The adequacy between theoretical and experimental contrast results were checked in vitro on tubes (glycerol + NiSO4). Relaxation times were measured and the optimized sequences were computed and applied on a 11.7T Bruker system to saturate the signal of one sample a (T1/T2 (ms): 719/76) and maximize the signal of one sample b of shorter T1 and T2 (T1/T2 (ms): 454/25) for different segment durations (from 4s to 0,5s).

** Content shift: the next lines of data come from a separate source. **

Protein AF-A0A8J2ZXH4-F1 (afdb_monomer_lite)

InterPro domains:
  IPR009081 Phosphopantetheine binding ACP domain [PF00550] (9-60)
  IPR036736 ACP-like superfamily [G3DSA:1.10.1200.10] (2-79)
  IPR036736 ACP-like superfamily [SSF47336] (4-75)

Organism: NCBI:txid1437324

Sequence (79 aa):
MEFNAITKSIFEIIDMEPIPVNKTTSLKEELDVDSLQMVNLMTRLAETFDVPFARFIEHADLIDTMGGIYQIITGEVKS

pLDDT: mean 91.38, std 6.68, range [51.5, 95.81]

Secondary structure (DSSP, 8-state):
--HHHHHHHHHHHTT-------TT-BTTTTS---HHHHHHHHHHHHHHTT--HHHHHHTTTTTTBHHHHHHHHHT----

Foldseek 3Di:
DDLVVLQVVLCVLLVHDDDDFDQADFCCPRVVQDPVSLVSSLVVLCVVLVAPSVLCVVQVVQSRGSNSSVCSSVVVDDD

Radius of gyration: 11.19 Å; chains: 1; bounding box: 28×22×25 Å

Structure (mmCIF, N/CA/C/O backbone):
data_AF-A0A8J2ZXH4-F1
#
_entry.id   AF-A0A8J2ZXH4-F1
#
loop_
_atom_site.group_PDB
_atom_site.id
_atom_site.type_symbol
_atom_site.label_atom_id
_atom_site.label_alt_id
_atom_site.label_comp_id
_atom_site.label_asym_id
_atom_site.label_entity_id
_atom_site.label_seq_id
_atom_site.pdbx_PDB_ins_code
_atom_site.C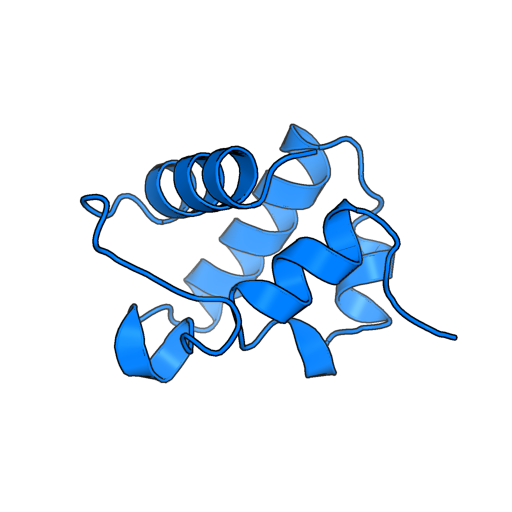artn_x
_atom_site.Cartn_y
_atom_site.Cartn_z
_atom_site.occupancy
_atom_site.B_iso_or_equiv
_atom_site.auth_seq_id
_atom_site.auth_comp_id
_atom_site.auth_asym_id
_atom_site.auth_atom_id
_atom_site.pdbx_PDB_model_num
ATOM 1 N N . MET A 1 1 ? -4.100 -3.594 -13.380 1.00 75.06 1 MET A N 1
ATOM 2 C CA . MET A 1 1 ? -4.345 -4.325 -12.119 1.00 75.06 1 MET A CA 1
ATOM 3 C C . MET A 1 1 ? -5.478 -3.611 -11.418 1.00 75.06 1 MET A C 1
ATOM 5 O O . MET A 1 1 ? -5.451 -2.391 -11.394 1.00 75.06 1 MET A O 1
ATOM 9 N N . GLU A 1 2 ? -6.487 -4.324 -10.931 1.00 87.81 2 GLU A N 1
ATOM 10 C CA . GLU A 1 2 ? -7.652 -3.680 -10.314 1.00 87.81 2 GLU A CA 1
ATOM 11 C C . GLU A 1 2 ? -7.341 -3.219 -8.888 1.00 87.81 2 GLU A C 1
ATOM 13 O O . GLU A 1 2 ? -6.656 -3.925 -8.145 1.00 87.81 2 GLU A O 1
ATOM 18 N N . PHE A 1 3 ? -7.897 -2.074 -8.480 1.00 89.25 3 PHE A N 1
ATOM 19 C CA . PHE A 1 3 ? -7.749 -1.546 -7.117 1.00 89.25 3 PHE A CA 1
ATOM 20 C C . PHE A 1 3 ? -8.142 -2.593 -6.068 1.00 89.25 3 PHE A C 1
ATOM 22 O O . PHE A 1 3 ? -7.377 -2.854 -5.147 1.00 89.25 3 PHE A O 1
ATOM 29 N N . ASN A 1 4 ? -9.258 -3.292 -6.295 1.00 89.88 4 ASN A N 1
ATOM 30 C CA . ASN A 1 4 ? -9.769 -4.334 -5.400 1.00 89.88 4 ASN A CA 1
ATOM 31 C C . ASN A 1 4 ? -8.798 -5.511 -5.194 1.00 89.88 4 ASN A C 1
ATOM 33 O O . ASN A 1 4 ? -8.828 -6.159 -4.149 1.00 89.88 4 ASN A O 1
ATOM 37 N N . ALA A 1 5 ? -7.955 -5.821 -6.185 1.00 89.25 5 ALA A N 1
ATOM 38 C CA . ALA A 1 5 ? -6.963 -6.885 -6.050 1.00 89.25 5 ALA A CA 1
ATOM 39 C C . ALA A 1 5 ? -5.832 -6.452 -5.107 1.00 89.25 5 ALA A C 1
ATOM 41 O O . ALA A 1 5 ? -5.461 -7.201 -4.209 1.00 89.25 5 ALA A O 1
ATOM 42 N N . ILE A 1 6 ? -5.349 -5.215 -5.266 1.00 91.44 6 ILE A N 1
ATOM 43 C CA . ILE A 1 6 ? -4.312 -4.636 -4.404 1.00 91.44 6 ILE A CA 1
ATOM 44 C C . ILE A 1 6 ? -4.833 -4.463 -2.977 1.00 91.44 6 ILE A C 1
ATOM 46 O O . ILE A 1 6 ? -4.150 -4.851 -2.034 1.00 91.44 6 ILE A O 1
ATOM 50 N N . THR A 1 7 ? -6.056 -3.951 -2.798 1.00 92.88 7 THR A N 1
ATOM 51 C CA . THR A 1 7 ? -6.630 -3.778 -1.456 1.00 92.88 7 THR A CA 1
ATOM 52 C C . THR A 1 7 ? -6.748 -5.102 -0.717 1.00 92.88 7 THR A C 1
ATOM 54 O O . THR A 1 7 ? -6.457 -5.157 0.472 1.00 92.88 7 THR A O 1
ATOM 57 N N . LYS A 1 8 ? -7.124 -6.182 -1.415 1.00 92.50 8 LYS A N 1
ATOM 58 C CA . LYS A 1 8 ? -7.194 -7.515 -0.815 1.00 92.50 8 LYS A CA 1
ATOM 59 C C . LYS A 1 8 ? -5.826 -7.969 -0.298 1.00 92.50 8 LYS A C 1
ATOM 61 O O . LYS A 1 8 ? -5.736 -8.384 0.851 1.00 92.50 8 LYS A O 1
ATOM 66 N N . SER A 1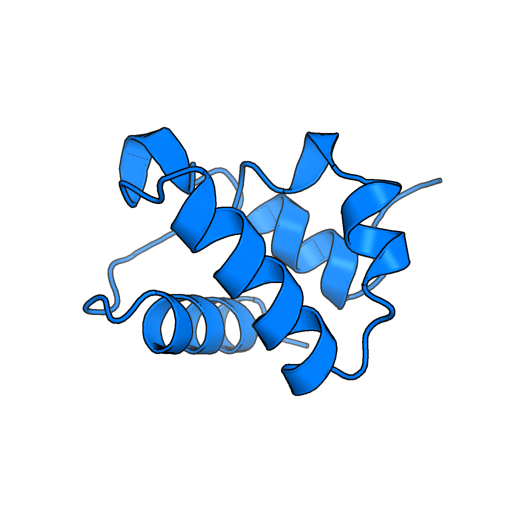 9 ? -4.771 -7.826 -1.101 1.00 93.00 9 SER A N 1
ATOM 67 C CA . SER A 1 9 ? -3.409 -8.160 -0.670 1.00 93.00 9 SER A CA 1
ATOM 68 C C . SER A 1 9 ? -2.939 -7.294 0.499 1.00 93.00 9 SER A C 1
ATOM 70 O O . SER A 1 9 ? -2.290 -7.807 1.401 1.00 93.00 9 SER A O 1
ATOM 72 N N . ILE A 1 10 ? -3.290 -6.004 0.529 1.00 93.44 10 ILE A N 1
ATOM 73 C CA . ILE A 1 10 ? -2.964 -5.127 1.663 1.00 93.44 10 ILE A CA 1
ATOM 74 C C . ILE A 1 10 ? -3.600 -5.658 2.953 1.00 93.44 10 ILE A C 1
ATOM 76 O O . ILE A 1 10 ? -2.880 -5.829 3.931 1.00 93.44 10 ILE A O 1
ATOM 80 N N . PHE A 1 11 ? -4.899 -5.980 2.941 1.00 94.44 11 PHE A N 1
ATOM 81 C CA . PHE A 1 11 ? -5.601 -6.539 4.107 1.00 94.44 11 PHE A CA 1
ATOM 82 C C . PHE A 1 11 ? -5.016 -7.878 4.571 1.00 94.44 11 PHE A C 1
ATOM 84 O O . PHE A 1 11 ? -4.835 -8.087 5.768 1.00 94.44 11 PHE A O 1
ATOM 91 N N . GLU A 1 12 ? -4.652 -8.756 3.633 1.00 92.94 12 GLU A N 1
ATOM 92 C CA . GLU A 1 12 ? -3.968 -10.019 3.939 1.00 92.94 12 GLU A CA 1
ATOM 93 C C . GLU A 1 12 ? -2.583 -9.792 4.570 1.00 92.94 12 GLU A C 1
ATOM 95 O O . GLU A 1 12 ? -2.159 -10.557 5.434 1.00 92.94 12 GLU A O 1
ATOM 100 N N . ILE A 1 13 ? -1.862 -8.744 4.160 1.00 93.25 13 ILE A N 1
ATOM 101 C CA . ILE A 1 13 ? -0.526 -8.438 4.680 1.00 93.25 13 ILE A CA 1
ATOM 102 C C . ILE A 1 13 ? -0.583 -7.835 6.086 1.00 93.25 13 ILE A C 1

The matrix size was 128x128x16 pixels, segments of 32 readout were performed with centric encoding, an echo repetition time of 6.5ms and a 13° flip angle.

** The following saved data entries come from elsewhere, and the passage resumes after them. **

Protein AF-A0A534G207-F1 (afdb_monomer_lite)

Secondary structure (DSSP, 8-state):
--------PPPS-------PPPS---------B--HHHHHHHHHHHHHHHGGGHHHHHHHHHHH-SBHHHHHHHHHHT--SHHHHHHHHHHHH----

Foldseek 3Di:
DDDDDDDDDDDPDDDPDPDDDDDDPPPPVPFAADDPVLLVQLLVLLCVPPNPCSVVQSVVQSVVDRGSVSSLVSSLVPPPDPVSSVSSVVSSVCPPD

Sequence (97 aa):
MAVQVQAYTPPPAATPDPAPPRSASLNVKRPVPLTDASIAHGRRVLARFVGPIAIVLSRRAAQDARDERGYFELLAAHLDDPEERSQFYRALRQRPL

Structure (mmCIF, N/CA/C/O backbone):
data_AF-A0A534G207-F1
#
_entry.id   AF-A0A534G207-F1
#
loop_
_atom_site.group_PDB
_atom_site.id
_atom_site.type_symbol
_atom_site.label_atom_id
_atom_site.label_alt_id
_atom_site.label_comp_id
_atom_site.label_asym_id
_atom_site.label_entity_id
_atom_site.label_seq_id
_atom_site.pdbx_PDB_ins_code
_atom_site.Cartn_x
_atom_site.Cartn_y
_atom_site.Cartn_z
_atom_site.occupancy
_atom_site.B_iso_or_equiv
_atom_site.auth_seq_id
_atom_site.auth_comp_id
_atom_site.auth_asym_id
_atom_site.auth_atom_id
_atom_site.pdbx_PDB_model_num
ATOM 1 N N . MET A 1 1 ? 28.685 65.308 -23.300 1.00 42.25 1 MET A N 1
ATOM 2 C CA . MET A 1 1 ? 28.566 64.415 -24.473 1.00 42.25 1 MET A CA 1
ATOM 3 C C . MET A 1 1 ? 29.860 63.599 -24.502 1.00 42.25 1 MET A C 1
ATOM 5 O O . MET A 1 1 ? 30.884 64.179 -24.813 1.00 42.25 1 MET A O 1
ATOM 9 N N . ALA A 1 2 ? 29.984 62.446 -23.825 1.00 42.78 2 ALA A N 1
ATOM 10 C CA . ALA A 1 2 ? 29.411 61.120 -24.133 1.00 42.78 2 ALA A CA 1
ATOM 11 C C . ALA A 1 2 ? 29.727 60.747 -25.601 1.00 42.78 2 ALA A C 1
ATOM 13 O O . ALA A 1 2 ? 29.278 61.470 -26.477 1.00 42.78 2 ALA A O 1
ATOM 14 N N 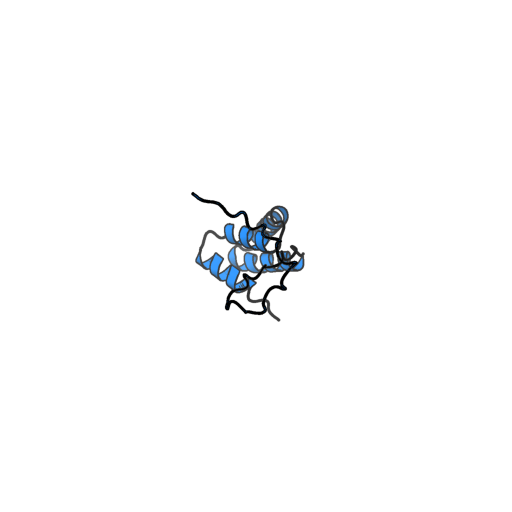. VAL A 1 3 ? 30.500 59.717 -25.969 1.00 44.06 3 VAL A N 1
ATOM 15 C CA . VAL A 1 3 ? 30.699 58.373 -25.394 1.00 44.06 3 VAL A CA 1
ATOM 16 C C . VAL A 1 3 ? 32.039 57.804 -25.915 1.00 44.06 3 VAL A C 1
ATOM 18 O O . VAL A 1 3 ? 32.277 57.846 -27.118 1.00 44.06 3 VAL A O 1
ATOM 21 N N . GLN A 1 4 ? 32.895 57.244 -25.052 1.00 53.91 4 GLN A N 1
ATOM 22 C CA . GLN A 1 4 ? 33.988 56.346 -25.468 1.00 53.91 4 GLN A CA 1
ATOM 23 C C . GLN A 1 4 ? 33.474 54.905 -25.396 1.00 53.91 4 GLN A C 1
ATOM 25 O O . GLN A 1 4 ? 33.057 54.437 -24.336 1.00 53.91 4 GLN A O 1
ATOM 30 N N 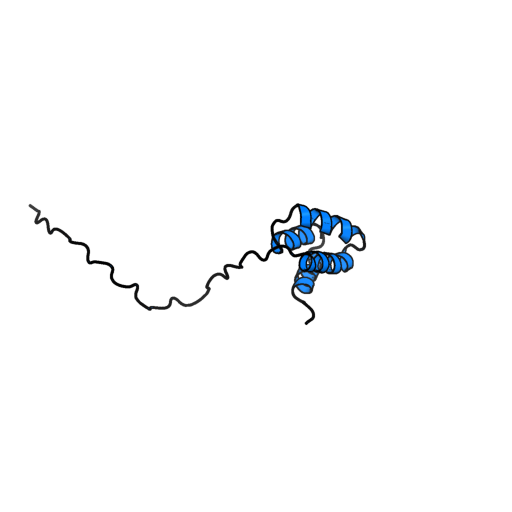. VAL A 1 5 ? 33.471 54.226 -26.541 1.00 57.41 5 VAL A N 1
ATOM 31 C CA . VAL A 1 5 ? 33.119 52.813 -26.692 1.00 57.41 5 VAL A CA 1
ATOM 32 C C . VAL A 1 5 ? 34.351 51.955 -26.403 1.00 57.41 5 VAL A C 1
ATOM 34 O O . VAL A 1 5 ? 35.175 51.710 -27.279 1.00 57.41 5 VAL A O 1
ATOM 37 N N . GLN A 1 6 ? 34.494 51.488 -25.163 1.00 50.06 6 GLN A N 1
ATOM 38 C CA . GLN A 1 6 ? 35.482 50.460 -24.843 1.00 50.06 6 GLN A CA 1
ATOM 39 C C . GLN A 1 6 ? 34.901 49.097 -25.238 1.00 50.06 6 GLN A C 1
ATOM 41 O O . GLN A 1 6 ? 33.975 48.593 -24.600 1.00 50.06 6 GLN A O 1
ATOM 46 N N . ALA A 1 7 ? 35.436 48.509 -26.308 1.00 48.41 7 ALA A N 1
ATOM 47 C CA . ALA A 1 7 ? 35.182 47.125 -26.678 1.00 48.41 7 ALA A CA 1
ATOM 48 C C . ALA A 1 7 ? 35.614 46.203 -25.526 1.00 48.41 7 ALA A C 1
ATOM 50 O O . ALA A 1 7 ? 36.798 46.110 -25.202 1.00 48.41 7 ALA A O 1
ATOM 51 N N . TYR A 1 8 ? 34.648 45.542 -24.890 1.00 50.25 8 TYR A N 1
ATOM 52 C CA . TYR A 1 8 ? 34.913 44.518 -23.887 1.00 50.25 8 TYR A CA 1
ATOM 53 C C . TYR A 1 8 ? 35.132 43.190 -24.618 1.00 50.25 8 TYR A C 1
ATOM 55 O O . TYR A 1 8 ? 34.185 42.550 -25.069 1.00 50.25 8 TYR A O 1
ATOM 63 N N . THR A 1 9 ? 36.387 42.776 -24.771 1.00 65.62 9 THR A N 1
ATOM 64 C CA . THR A 1 9 ? 36.716 41.370 -25.028 1.00 65.62 9 THR A CA 1
ATOM 65 C C . THR A 1 9 ? 36.383 40.572 -23.764 1.00 65.62 9 THR A C 1
ATOM 67 O O . THR A 1 9 ? 36.961 40.876 -22.717 1.00 65.62 9 THR A O 1
ATOM 70 N N . PRO A 1 10 ? 35.475 39.579 -23.800 1.00 68.25 10 PRO A N 1
ATOM 71 C CA . PRO A 1 10 ? 35.272 38.717 -22.645 1.00 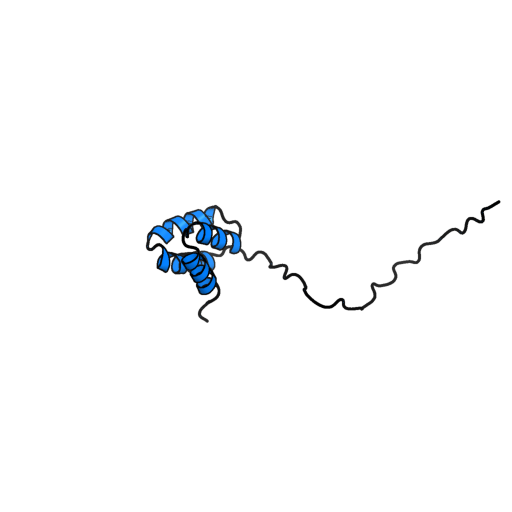68.25 10 PRO A CA 1
ATOM 72 C C . PRO A 1 10 ? 36.546 37.888 -22.388 1.00 68.25 10 PRO A C 1
ATOM 74 O O . PRO A 1 10 ? 37.134 37.370 -23.343 1.00 68.25 10 PRO A O 1
ATOM 77 N N . PRO A 1 11 ? 36.994 37.748 -21.128 1.00 68.19 11 PRO A N 1
ATOM 78 C CA . PRO A 1 11 ? 38.090 36.849 -20.787 1.00 68.19 11 PRO A CA 1
ATOM 79 C C . PRO A 1 11 ? 37.678 35.384 -21.044 1.00 68.19 11 PRO A C 1
ATOM 81 O O . PRO A 1 11 ? 36.537 35.012 -20.752 1.00 68.19 11 PRO A O 1
ATOM 84 N N . PRO A 1 12 ? 38.572 34.530 -21.577 1.00 58.91 12 PRO A N 1
ATOM 85 C CA . PRO A 1 12 ? 38.299 33.107 -21.729 1.00 58.91 12 PRO A CA 1
ATOM 86 C C . PRO A 1 12 ? 38.177 32.458 -20.348 1.00 58.91 12 PRO A C 1
ATOM 88 O O . PRO A 1 12 ? 39.092 32.568 -19.538 1.00 58.91 12 PRO A O 1
ATOM 91 N N . ALA A 1 13 ? 37.032 31.811 -20.111 1.00 52.94 13 ALA A N 1
ATOM 92 C CA . ALA A 1 13 ? 36.794 30.762 -19.118 1.00 52.94 13 ALA A CA 1
ATOM 93 C C . ALA A 1 13 ? 37.774 30.757 -17.930 1.00 52.94 13 ALA A C 1
ATOM 95 O O . ALA A 1 13 ? 38.659 29.908 -17.834 1.00 52.94 13 ALA A O 1
ATOM 96 N N . ALA A 1 14 ? 37.584 31.701 -17.006 1.00 46.09 14 ALA A N 1
ATOM 97 C CA . ALA A 1 14 ? 38.113 31.545 -15.666 1.00 46.09 14 ALA A CA 1
ATOM 98 C C . ALA A 1 14 ? 37.404 30.343 -15.027 1.00 46.09 14 ALA A C 1
ATOM 100 O O . ALA A 1 14 ? 36.182 30.314 -14.880 1.00 46.09 14 ALA A O 1
ATOM 101 N N . THR A 1 15 ? 38.206 29.332 -14.732 1.00 48.50 15 THR A N 1
ATOM 102 C CA . THR A 1 15 ? 37.970 28.206 -13.836 1.00 48.50 15 THR A CA 1
ATOM 103 C C . THR A 1 15 ? 36.959 28.557 -12.734 1.00 48.50 15 THR A C 1
ATOM 105 O O . THR A 1 15 ? 37.153 29.571 -12.061 1.00 48.50 15 THR A O 1
ATOM 108 N N . PRO A 1 16 ? 35.903 27.757 -12.497 1.00 57.66 16 PRO A N 1
ATOM 109 C CA . PRO A 1 16 ? 35.097 27.938 -11.302 1.00 57.66 16 PRO A CA 1
ATOM 110 C C . PRO A 1 16 ? 35.974 27.722 -10.058 1.00 57.66 16 PRO A C 1
ATOM 112 O O . PRO A 1 16 ? 36.567 26.664 -9.854 1.00 57.66 16 PRO A O 1
ATOM 115 N N . ASP A 1 17 ? 36.060 28.790 -9.280 1.00 50.16 17 ASP A N 1
ATOM 116 C CA . ASP A 1 17 ? 36.633 28.943 -7.947 1.00 50.16 17 ASP A CA 1
ATOM 117 C C . ASP A 1 17 ? 36.234 27.801 -6.974 1.00 50.16 17 ASP A C 1
ATOM 119 O O . ASP A 1 17 ? 35.047 27.467 -6.888 1.00 50.16 17 ASP A O 1
ATOM 123 N N . PRO A 1 18 ? 37.165 27.178 -6.215 1.00 62.88 18 PRO A N 1
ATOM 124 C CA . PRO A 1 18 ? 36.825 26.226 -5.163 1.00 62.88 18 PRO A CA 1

The sequences to enhance contrast between cortex (T2/T1 (ms): 34,2/1945) and corpus callosum (T2/T1 (ms): 31,2/1710 ) in the rat brain were optimized with the proposed OC framework and applied on Brucker 11.7T MRI preclinical scanner, for different segment duration from 3s to 1s. Two rat brains were scans: in coronal (first rat) and axial and coronal slices (second rat). Compared to previous in vitro acquisition, in-plane matrix was resized to 256x256 but other parameters were kept unchanged.

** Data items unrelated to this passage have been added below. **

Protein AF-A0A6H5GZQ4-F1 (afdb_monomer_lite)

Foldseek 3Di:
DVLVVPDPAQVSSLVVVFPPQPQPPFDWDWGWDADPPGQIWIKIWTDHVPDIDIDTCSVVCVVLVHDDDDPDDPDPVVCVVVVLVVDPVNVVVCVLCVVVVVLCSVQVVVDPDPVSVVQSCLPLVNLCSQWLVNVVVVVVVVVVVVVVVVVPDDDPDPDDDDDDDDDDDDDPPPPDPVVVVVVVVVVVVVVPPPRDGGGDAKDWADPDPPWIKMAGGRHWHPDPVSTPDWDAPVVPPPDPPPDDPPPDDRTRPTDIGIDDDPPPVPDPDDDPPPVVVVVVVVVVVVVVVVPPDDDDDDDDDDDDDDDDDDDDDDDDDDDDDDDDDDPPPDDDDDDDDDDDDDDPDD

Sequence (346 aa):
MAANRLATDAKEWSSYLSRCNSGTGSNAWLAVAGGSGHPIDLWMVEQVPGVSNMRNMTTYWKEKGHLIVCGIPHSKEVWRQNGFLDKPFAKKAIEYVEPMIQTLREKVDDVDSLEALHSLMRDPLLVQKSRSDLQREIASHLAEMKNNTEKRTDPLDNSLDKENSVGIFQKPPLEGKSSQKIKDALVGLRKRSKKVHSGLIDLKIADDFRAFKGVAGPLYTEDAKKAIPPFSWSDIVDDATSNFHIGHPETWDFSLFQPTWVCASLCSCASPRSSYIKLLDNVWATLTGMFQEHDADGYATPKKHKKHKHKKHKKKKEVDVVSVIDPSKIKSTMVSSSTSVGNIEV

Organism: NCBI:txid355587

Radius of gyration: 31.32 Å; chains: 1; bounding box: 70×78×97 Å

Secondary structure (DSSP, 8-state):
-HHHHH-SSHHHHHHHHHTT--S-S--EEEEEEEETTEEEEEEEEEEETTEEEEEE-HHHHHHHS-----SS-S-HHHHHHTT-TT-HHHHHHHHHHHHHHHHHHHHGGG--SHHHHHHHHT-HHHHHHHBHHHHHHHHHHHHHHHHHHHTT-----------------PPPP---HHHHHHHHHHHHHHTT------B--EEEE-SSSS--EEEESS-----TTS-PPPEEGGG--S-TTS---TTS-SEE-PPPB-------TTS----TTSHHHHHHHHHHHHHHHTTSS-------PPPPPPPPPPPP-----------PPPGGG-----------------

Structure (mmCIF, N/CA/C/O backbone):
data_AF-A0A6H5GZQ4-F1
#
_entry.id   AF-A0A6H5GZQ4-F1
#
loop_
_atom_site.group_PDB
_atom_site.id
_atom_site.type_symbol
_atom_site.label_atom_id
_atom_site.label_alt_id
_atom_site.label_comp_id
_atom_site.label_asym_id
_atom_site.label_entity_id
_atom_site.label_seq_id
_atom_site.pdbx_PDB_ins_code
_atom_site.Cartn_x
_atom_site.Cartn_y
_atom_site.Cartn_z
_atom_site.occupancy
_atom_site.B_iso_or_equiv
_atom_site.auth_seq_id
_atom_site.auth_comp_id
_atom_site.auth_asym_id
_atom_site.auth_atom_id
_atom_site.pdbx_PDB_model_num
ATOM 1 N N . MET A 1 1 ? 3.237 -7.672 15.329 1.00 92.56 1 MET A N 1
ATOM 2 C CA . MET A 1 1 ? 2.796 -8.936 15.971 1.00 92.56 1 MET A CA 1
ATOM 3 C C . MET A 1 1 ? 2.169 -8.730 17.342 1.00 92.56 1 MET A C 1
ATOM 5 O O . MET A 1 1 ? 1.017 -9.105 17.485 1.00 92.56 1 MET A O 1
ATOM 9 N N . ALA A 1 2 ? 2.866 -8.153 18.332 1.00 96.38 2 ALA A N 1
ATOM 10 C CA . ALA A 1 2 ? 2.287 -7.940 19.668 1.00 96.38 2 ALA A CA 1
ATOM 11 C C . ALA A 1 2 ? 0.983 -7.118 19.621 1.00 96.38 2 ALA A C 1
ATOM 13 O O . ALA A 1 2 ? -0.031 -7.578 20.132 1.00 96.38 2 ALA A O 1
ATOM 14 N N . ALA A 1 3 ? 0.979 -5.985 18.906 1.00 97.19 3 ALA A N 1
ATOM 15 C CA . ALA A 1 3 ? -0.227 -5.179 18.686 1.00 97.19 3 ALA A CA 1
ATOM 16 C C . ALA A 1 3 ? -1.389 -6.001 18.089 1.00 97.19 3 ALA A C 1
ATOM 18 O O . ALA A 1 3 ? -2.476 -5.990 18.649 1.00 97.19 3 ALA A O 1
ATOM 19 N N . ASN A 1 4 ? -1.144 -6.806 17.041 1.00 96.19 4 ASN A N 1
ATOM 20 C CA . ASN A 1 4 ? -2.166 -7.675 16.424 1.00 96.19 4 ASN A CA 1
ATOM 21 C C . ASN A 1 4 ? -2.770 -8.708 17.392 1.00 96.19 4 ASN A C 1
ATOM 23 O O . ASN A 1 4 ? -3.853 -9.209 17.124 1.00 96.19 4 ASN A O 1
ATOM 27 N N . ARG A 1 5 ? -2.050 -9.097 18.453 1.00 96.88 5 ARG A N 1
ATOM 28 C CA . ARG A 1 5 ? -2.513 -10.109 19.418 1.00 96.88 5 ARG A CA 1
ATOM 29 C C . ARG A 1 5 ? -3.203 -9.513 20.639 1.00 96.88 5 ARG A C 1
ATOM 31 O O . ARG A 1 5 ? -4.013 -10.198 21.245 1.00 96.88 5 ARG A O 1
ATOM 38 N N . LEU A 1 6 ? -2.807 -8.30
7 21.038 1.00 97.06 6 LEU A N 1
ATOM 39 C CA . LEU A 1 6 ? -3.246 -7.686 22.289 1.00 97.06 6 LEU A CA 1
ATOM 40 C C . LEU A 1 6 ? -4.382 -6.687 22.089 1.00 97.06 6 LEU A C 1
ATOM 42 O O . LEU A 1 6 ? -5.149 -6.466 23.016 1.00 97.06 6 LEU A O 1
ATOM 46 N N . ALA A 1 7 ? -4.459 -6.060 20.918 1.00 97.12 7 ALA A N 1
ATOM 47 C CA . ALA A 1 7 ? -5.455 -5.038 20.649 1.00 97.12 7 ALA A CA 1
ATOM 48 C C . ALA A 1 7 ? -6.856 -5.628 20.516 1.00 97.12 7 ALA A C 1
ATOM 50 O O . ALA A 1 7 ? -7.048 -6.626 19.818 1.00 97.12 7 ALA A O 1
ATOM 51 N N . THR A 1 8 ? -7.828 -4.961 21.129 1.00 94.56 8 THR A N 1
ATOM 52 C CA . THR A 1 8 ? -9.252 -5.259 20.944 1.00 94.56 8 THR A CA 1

In each case, a preparation scheme of one pulse and two pulses were optimized (refocusing pulses are not counted).

Results

The proposed optimization method founds an inversion-recovery (IR) for one pulse preparation, and a T2prep-IR for two pulses preparation (referenced as OC-prep) for both in vitro like in vivo experiments. In vitro, we found a good correlation between the experimental contrast and the numerically predicted contrast for IR and OC-prep for different segment duration, with a contrast match ranging from 73% to 97%. In vivo an increase of the contrast-to-noise ratio between cortex and corpus callosum was obtained with OC-prep compared to IR prep over the two rats, for the four different segment duration and the different slices orientations (figure 2). This increase is at least 18% and exceeds 500% for segment duration of 1s, but in this case with a simple IR the signal is so slow that it is melted into the noise. The gain in contrast-to-noise ratio of OC-prep compared with IR is larger as segment duration decreases. In vivo, the increase lies between 83% and 274% for a segment duration of 1,5s, against only between 18% and 61% for a segment duration of 3s.

Discussion

In this present case, when seeking to maximize signal of short T1 and T2 tissues, the optimization results in a T2prep-IR scheme, which is a known solution that plays on T2 differences to enhance T1 contrast. The advantage here is that optimal pulse parameters (timing and flip angles) are computed automatically. Moreover, the proposed framework is generic and allows to optimize a preparation of an arbitrary number of pulses that could be used for more difficult contrast objectives such as involving three different tissues. Both in vitro and in vivo experiments suggest that the benefit of the CO-prep with respect to IR increases as the TR decreases. The proposed scheme is thus able to generate a better contrast-to-noise ratio in shorter acquisition times due to faster T2 relaxation.

Conclusion

Magnetization preparations optimized by the GRAPE algorithm that use both T1 and T2 relaxations allows to enhance contrast between brain tissues and most importantly for short acquisition times. Other developments are under study to integrate more acquisition parameters (TR, FA) into the optimization.

Acknowledgements

This work was performed on the platform PILoT, and by a laboratory member of France Life Imaging network (grant ANR-11-INBS-0006) and within the framework of LABEX PRIMES ANR-11-LABX-0063/ ANR-11-IDEX-0007.